Mon frère, Stéphane, a divorcé il y a une dizaine d’années et a, alors sombré totalement dans l’alcool. Après avoir tenté de vivre seul, période pendant laquelle il a perdu son travail, il a quitté la Provence et a été recueilli par Notre père, puis par nos grands parents, en région parisienne.

Aucune de ces expériences n’a été positive: Stéphane s’enfonçait de plus en plus. Un ami l’a recueilli gracieusement pendant plusieurs mois mais l’expérience a été désastreuse: Stéphane devenait vraiment invivable et avait perdu toute dignité humaine. Mon père et lui ont alors décidé de déménager ensemble en Provence pour donner à Stéphane une chance de revoir son fils.

Pendant cette épopée de près de 10 ans, Stéphane a suivi sans succès plus d’une demi douzaine de cures de désintoxication. Les cures en milieu hospitalier étaient courtes et caricaturales (cycles express    shooté-sevré-sorti, le tout en 2 semaines). Au centre d’alcoologie de MontPerrin d’Aix en Provence, elles étaient, par contre, plus longues et plus sérieuses mais la famille du malade y est écartée par principe ce qui ne permet aucun accompagnement en sortie de cure et accroit donc le risque de rechute.

Aux funérailles de papa, selon les propos d’un ami de la famille, Stéphane ressemblait à un vieillard couvert de pustules et ne pouvait même pas marcher droit sans être soutenu: il était devenu une loque alors qu’il allait devoir quitter leur maison! Il a alors accepté de tester un nouveau lieu de traitement: Betel. Et, là, le changement a été spectaculaire: en 6 mois il a été sevré et a retrouvé une personnalité stable et une apparence normale. Mais il avait présumé de ses forces et, croyant être sorti d’affaire, il a demandé à sortir bien avant le terme de son traitement.

Les pensionnaires de Betel ne sont pas retenus contre leur gré et Stéphane s’est retrouvé livré à lui-même sans être guéri. Il a très vite rechuté et sa situation s’est aggravée au point qu’il avait décidé de se jeter dans le Vieux Port quand, en chemin, il a croisé une équipe de Betel qui a su le persuader de revenir au centre.

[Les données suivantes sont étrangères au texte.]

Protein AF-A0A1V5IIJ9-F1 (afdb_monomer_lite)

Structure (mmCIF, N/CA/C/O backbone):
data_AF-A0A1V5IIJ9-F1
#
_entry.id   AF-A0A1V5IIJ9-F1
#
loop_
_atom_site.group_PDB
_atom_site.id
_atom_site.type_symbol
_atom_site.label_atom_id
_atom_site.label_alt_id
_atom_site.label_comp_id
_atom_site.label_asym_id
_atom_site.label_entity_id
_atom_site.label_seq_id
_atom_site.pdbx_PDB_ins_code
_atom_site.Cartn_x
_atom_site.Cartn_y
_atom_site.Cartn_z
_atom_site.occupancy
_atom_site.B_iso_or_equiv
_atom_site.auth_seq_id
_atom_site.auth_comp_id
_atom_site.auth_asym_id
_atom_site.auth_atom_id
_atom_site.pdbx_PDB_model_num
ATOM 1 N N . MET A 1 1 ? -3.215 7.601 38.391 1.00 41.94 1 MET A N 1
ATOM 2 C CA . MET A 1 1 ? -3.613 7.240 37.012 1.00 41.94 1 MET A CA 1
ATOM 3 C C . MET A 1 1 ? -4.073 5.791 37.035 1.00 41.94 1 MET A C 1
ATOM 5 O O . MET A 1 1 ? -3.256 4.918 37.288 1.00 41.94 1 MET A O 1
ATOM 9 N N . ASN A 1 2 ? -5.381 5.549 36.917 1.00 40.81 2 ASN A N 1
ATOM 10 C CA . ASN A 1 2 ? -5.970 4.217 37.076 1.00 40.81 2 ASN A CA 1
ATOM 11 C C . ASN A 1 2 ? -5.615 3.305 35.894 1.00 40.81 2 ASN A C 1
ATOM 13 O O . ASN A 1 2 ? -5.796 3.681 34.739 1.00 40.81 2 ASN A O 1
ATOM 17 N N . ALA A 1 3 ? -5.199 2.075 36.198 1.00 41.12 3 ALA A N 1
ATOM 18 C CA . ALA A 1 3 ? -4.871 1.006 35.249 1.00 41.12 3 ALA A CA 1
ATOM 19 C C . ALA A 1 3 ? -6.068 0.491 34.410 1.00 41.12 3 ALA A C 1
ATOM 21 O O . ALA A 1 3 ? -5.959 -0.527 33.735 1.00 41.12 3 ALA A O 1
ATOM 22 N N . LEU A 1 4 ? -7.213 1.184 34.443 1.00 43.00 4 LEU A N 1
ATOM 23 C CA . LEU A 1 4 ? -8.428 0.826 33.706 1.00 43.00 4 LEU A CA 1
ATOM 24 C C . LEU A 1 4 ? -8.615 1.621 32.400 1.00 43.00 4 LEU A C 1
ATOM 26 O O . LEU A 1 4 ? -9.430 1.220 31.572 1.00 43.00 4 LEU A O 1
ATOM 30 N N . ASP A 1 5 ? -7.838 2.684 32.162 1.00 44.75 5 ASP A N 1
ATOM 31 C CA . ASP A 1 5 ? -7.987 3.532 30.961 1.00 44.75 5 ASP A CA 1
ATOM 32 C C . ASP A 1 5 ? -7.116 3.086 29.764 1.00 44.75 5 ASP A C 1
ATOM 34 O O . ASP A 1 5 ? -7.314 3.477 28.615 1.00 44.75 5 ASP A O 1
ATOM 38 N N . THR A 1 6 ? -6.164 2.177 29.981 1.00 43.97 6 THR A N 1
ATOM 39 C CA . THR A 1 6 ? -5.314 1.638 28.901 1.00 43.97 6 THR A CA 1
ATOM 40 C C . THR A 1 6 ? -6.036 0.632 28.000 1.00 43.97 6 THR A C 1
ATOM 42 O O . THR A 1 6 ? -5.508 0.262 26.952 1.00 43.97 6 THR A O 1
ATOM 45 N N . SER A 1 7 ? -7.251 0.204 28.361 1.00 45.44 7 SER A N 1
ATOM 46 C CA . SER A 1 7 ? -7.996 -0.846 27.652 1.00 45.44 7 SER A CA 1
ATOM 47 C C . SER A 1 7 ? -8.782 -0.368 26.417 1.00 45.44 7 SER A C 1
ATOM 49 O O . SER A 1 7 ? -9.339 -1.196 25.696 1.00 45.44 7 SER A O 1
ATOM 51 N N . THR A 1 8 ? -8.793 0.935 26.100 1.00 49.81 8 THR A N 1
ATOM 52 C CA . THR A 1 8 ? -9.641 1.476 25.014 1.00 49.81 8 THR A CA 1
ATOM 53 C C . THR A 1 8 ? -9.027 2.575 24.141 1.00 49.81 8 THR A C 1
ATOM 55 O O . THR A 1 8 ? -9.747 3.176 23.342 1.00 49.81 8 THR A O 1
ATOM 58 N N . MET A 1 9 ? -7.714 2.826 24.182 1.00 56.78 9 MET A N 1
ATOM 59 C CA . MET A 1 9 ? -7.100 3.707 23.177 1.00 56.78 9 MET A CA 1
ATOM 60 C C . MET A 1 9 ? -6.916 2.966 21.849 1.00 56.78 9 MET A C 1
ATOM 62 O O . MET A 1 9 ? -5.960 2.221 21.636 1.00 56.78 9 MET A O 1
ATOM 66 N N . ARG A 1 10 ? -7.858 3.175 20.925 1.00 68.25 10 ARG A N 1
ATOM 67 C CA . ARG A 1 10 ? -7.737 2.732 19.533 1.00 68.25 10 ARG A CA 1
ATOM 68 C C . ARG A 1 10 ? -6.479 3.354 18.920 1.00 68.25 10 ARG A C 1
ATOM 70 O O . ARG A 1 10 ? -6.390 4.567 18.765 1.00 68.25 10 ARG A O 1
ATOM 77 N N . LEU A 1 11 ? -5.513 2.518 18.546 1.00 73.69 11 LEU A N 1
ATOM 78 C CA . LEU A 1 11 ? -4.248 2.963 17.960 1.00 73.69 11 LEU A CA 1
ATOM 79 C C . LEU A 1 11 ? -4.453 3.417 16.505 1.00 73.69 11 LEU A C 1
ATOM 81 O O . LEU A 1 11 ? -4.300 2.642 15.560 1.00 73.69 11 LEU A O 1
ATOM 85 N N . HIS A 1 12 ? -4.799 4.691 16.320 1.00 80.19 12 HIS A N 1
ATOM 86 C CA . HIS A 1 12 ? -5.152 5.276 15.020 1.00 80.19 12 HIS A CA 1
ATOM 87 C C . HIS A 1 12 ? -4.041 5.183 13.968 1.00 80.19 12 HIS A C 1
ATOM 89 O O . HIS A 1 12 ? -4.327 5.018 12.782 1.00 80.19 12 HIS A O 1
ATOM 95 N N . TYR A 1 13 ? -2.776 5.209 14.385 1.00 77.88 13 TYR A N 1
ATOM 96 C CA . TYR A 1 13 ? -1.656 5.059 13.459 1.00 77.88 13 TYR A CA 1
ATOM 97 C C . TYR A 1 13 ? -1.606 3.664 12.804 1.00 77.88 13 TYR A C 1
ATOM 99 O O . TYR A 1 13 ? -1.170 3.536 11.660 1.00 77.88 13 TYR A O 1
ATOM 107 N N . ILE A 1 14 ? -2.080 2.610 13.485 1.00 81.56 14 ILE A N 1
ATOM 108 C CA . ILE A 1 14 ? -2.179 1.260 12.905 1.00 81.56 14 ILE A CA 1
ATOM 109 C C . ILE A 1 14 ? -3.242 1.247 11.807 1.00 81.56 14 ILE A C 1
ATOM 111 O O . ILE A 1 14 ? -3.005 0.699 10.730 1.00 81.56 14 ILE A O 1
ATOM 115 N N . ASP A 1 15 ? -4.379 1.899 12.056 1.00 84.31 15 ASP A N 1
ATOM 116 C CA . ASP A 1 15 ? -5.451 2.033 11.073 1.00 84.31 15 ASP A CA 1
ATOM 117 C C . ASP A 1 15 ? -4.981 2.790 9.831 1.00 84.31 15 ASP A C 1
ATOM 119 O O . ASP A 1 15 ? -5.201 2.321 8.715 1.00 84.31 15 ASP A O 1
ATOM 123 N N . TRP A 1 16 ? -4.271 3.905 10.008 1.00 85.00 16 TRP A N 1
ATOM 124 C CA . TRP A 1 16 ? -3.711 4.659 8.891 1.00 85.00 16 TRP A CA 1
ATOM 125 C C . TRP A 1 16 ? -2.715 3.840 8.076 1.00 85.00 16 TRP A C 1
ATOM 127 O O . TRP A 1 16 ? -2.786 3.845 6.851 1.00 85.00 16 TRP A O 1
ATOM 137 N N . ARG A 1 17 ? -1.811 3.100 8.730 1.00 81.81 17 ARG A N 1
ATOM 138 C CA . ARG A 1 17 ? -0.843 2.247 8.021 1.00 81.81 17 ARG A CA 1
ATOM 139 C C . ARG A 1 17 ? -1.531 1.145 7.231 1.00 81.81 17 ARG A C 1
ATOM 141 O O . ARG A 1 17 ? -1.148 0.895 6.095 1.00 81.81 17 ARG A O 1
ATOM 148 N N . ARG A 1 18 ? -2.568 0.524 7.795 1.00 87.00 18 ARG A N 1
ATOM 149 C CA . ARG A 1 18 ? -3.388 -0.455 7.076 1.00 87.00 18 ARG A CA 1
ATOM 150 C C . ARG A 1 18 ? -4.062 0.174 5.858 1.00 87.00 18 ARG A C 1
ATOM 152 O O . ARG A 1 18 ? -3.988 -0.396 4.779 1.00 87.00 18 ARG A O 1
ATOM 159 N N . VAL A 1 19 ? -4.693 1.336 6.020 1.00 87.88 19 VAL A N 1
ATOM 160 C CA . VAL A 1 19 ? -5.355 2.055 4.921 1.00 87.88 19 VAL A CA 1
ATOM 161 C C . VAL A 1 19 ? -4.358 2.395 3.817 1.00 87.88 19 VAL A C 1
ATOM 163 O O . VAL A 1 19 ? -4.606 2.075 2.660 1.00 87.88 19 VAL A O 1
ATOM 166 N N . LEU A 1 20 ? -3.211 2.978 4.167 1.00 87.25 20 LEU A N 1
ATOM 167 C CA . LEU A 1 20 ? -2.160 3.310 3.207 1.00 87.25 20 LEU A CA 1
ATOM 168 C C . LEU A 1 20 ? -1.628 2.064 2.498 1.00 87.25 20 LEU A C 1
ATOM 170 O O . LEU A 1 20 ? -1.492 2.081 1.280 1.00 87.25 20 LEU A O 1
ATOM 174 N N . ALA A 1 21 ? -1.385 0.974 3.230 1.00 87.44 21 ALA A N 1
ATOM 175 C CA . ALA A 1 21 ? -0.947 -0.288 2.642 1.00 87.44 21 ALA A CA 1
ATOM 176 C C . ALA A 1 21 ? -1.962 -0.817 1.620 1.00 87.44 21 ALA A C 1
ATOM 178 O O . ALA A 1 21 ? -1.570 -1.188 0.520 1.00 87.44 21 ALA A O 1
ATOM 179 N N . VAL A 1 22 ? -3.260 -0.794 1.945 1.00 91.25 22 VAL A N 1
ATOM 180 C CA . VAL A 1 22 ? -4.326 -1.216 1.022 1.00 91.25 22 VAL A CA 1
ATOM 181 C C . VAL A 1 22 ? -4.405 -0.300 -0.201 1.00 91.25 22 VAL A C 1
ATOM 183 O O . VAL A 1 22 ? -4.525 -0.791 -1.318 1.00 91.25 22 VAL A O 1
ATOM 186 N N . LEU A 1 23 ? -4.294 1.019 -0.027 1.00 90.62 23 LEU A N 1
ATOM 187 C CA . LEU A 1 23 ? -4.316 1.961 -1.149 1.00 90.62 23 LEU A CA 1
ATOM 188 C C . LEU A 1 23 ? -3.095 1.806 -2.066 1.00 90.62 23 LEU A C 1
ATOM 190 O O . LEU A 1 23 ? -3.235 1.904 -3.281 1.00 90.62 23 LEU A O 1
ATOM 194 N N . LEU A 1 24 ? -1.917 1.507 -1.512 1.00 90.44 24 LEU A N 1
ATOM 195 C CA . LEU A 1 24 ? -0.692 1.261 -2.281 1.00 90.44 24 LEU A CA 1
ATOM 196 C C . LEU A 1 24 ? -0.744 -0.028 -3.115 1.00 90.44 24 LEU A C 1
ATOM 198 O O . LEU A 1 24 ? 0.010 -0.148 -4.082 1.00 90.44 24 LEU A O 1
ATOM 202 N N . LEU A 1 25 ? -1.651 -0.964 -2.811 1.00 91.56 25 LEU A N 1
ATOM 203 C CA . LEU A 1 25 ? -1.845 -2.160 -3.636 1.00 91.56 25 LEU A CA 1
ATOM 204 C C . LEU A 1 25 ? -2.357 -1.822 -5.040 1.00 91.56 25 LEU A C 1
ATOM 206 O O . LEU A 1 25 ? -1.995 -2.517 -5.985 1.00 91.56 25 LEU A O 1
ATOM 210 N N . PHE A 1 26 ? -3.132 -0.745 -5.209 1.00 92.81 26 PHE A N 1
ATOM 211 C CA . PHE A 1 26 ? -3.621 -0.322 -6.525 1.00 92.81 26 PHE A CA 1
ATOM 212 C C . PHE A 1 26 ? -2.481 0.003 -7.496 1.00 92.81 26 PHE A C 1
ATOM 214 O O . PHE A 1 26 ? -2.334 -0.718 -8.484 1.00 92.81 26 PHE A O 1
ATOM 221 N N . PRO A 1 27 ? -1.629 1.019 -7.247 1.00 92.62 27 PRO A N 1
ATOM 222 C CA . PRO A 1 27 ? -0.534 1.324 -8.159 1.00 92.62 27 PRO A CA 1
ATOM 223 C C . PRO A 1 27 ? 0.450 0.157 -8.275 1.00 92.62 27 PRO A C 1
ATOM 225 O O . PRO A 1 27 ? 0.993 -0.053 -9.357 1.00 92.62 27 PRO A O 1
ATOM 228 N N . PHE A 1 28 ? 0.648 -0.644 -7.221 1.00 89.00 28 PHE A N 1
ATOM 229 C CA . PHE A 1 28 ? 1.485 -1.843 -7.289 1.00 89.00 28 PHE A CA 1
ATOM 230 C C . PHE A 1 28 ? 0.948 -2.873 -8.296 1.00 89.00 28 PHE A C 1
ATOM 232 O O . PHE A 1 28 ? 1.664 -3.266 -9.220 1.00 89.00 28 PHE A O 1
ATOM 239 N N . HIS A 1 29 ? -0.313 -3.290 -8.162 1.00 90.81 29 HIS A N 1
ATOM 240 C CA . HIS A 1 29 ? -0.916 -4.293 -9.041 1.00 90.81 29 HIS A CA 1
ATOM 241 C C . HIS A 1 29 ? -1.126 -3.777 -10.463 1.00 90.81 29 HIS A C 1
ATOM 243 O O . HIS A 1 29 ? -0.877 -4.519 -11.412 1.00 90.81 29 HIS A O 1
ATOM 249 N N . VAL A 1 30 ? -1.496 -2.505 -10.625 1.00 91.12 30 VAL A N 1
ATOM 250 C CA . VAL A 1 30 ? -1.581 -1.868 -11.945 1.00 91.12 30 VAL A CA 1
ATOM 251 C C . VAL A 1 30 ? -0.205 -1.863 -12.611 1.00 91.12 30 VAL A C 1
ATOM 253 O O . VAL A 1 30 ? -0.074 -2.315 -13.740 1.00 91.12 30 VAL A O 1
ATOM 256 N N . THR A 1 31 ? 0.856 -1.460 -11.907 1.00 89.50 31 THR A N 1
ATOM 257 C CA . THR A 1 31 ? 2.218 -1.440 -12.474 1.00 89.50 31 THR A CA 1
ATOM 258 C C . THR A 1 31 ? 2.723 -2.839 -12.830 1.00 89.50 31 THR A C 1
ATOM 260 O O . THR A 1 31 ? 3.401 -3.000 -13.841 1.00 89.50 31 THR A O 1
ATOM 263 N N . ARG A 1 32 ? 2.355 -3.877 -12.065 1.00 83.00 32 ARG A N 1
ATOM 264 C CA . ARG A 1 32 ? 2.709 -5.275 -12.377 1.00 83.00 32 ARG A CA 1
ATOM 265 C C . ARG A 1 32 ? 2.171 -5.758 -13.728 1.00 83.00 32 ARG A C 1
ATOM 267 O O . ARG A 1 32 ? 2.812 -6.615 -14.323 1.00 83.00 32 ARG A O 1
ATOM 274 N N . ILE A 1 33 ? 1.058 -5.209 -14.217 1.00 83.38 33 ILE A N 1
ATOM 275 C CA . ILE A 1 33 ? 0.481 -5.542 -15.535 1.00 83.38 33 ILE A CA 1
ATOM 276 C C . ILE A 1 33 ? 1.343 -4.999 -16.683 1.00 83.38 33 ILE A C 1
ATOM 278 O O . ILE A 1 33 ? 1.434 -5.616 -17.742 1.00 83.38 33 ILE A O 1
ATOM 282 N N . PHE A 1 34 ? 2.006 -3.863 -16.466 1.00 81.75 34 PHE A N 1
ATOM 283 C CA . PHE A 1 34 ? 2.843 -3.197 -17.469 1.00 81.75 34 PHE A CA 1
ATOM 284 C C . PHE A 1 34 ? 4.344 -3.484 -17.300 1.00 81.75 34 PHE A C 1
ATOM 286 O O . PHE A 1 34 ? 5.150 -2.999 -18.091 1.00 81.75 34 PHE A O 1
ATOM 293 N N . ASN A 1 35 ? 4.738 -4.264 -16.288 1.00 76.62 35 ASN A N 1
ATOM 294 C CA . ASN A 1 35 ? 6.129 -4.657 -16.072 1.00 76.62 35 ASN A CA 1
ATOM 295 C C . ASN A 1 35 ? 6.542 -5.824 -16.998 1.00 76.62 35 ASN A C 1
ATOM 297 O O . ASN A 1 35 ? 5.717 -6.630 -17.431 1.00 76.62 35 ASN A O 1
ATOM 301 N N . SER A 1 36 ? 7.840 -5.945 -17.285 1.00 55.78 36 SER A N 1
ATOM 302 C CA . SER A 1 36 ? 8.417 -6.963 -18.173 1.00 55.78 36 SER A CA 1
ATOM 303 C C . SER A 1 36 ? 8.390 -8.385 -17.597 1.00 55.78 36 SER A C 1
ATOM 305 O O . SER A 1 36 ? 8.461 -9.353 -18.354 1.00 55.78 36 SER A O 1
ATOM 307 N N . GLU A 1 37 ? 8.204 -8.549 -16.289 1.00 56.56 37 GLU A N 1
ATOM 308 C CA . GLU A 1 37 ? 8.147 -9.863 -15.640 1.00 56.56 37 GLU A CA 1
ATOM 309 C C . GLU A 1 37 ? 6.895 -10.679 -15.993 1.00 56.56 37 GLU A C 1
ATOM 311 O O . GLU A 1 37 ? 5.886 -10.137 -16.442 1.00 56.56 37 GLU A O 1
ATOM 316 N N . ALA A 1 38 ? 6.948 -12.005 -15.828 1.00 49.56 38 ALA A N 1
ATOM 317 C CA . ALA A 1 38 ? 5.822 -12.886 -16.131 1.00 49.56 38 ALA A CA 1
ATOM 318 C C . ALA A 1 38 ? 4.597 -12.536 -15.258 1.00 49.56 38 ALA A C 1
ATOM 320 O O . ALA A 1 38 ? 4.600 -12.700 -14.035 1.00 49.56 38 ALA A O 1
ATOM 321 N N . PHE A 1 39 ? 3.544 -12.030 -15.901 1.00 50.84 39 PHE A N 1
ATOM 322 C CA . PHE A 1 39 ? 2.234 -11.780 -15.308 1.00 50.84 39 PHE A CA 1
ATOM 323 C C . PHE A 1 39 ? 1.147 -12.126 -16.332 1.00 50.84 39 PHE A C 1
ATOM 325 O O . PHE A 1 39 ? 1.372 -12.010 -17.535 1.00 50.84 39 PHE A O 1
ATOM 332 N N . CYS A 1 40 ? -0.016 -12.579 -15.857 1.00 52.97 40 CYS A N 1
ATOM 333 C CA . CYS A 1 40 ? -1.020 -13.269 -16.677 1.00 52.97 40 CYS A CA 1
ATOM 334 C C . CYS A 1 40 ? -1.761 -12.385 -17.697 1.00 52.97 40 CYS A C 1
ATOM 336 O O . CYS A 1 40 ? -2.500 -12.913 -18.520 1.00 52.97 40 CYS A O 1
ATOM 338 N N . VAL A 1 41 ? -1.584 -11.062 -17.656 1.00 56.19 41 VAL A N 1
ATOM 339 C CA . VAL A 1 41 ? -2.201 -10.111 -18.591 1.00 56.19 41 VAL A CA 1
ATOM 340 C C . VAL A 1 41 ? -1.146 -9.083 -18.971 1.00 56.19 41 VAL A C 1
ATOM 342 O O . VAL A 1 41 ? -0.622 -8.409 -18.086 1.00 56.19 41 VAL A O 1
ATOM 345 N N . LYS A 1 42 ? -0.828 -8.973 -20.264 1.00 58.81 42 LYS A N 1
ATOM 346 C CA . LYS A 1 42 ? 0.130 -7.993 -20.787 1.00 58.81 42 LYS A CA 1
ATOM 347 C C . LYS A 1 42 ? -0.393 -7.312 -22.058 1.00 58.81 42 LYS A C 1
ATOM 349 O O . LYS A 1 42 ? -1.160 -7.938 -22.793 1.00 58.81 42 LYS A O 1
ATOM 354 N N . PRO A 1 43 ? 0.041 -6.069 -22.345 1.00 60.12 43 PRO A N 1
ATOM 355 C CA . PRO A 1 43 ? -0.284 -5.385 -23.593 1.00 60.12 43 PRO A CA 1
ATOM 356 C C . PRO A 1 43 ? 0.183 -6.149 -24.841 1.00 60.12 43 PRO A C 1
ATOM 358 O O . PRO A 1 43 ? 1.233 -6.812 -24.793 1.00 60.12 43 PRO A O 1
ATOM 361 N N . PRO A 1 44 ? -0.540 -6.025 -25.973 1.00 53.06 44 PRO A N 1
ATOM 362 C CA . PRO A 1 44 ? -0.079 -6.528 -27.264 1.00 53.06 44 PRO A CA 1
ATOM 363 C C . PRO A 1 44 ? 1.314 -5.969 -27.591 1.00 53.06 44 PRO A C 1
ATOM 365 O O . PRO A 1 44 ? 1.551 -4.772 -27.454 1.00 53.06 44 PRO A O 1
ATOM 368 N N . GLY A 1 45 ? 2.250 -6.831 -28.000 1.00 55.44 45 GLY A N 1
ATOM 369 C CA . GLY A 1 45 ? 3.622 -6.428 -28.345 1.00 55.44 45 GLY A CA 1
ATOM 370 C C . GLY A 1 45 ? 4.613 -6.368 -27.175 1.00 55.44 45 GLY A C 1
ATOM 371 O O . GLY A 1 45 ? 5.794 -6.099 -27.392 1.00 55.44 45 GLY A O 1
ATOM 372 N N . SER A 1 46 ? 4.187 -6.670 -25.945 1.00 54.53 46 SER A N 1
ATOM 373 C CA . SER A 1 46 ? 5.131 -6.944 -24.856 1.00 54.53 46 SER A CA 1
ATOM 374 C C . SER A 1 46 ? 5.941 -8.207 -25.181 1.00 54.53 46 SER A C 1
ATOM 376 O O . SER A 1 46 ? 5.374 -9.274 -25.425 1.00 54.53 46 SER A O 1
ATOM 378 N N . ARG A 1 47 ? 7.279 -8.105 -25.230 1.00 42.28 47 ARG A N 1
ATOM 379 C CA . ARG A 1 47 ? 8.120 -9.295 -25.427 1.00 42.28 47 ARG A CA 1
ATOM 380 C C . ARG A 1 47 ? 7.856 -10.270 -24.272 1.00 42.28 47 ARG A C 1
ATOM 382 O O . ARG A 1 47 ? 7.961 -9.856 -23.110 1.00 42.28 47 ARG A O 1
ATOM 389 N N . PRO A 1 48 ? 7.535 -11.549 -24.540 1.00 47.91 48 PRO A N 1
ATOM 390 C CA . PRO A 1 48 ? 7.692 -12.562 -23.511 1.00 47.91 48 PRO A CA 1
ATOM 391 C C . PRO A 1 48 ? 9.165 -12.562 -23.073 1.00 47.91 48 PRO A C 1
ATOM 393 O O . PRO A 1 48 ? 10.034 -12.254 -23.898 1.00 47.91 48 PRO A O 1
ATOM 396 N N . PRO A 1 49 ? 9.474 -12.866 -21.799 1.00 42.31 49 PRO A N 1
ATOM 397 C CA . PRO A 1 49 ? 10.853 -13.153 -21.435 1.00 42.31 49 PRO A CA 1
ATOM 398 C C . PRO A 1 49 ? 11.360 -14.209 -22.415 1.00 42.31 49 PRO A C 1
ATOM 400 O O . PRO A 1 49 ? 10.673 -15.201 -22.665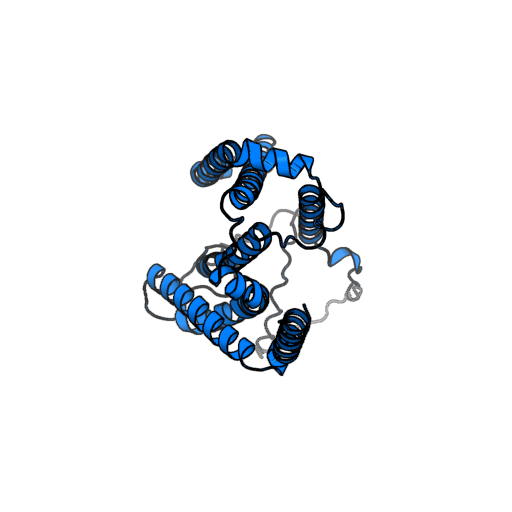 1.00 42.31 49 PRO A O 1
ATOM 403 N N . SER A 1 50 ? 12.505 -13.942 -23.038 1.00 36.34 50 SER A N 1
ATOM 404 C CA . SER A 1 50 ? 13.175 -14.901 -23.900 1.00 36.34 50 SER A CA 1
ATOM 405 C C . SER A 1 50 ? 13.352 -16.181 -23.098 1.00 36.34 50 SER A C 1
ATOM 407 O O . SER A 1 50 ? 14.199 -16.252 -22.210 1.00 36.34 50 SER A O 1
ATOM 409 N N . THR A 1 51 ? 12.541 -17.195 -23.384 1.00 35.19 51 THR A N 1
ATOM 410 C CA . THR A 1 51 ? 12.885 -18.568 -23.053 1.00 35.19 51 THR A CA 1
ATOM 411 C C . THR A 1 51 ? 14.078 -18.906 -23.928 1.00 35.19 51 THR A C 1
ATOM 413 O O . THR A 1 51 ? 13.933 -19.454 -25.018 1.00 35.19 51 THR A O 1
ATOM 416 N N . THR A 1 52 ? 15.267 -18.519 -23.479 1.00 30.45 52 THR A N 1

Stéphane a, depuis, passé 10 mois à Betel et, s’il s’accroche pendant les quelques mois qui lui restent pour achever son traitement (Stéphane peine à supporter les contraintes du foyer), il devrait pouvoir enfin retrouver l’autonomie à laquelle il tient tant. Les premiers mois après sa sortie seront encore délicats, mais toute la famille se tient prête à le soutenir moralement.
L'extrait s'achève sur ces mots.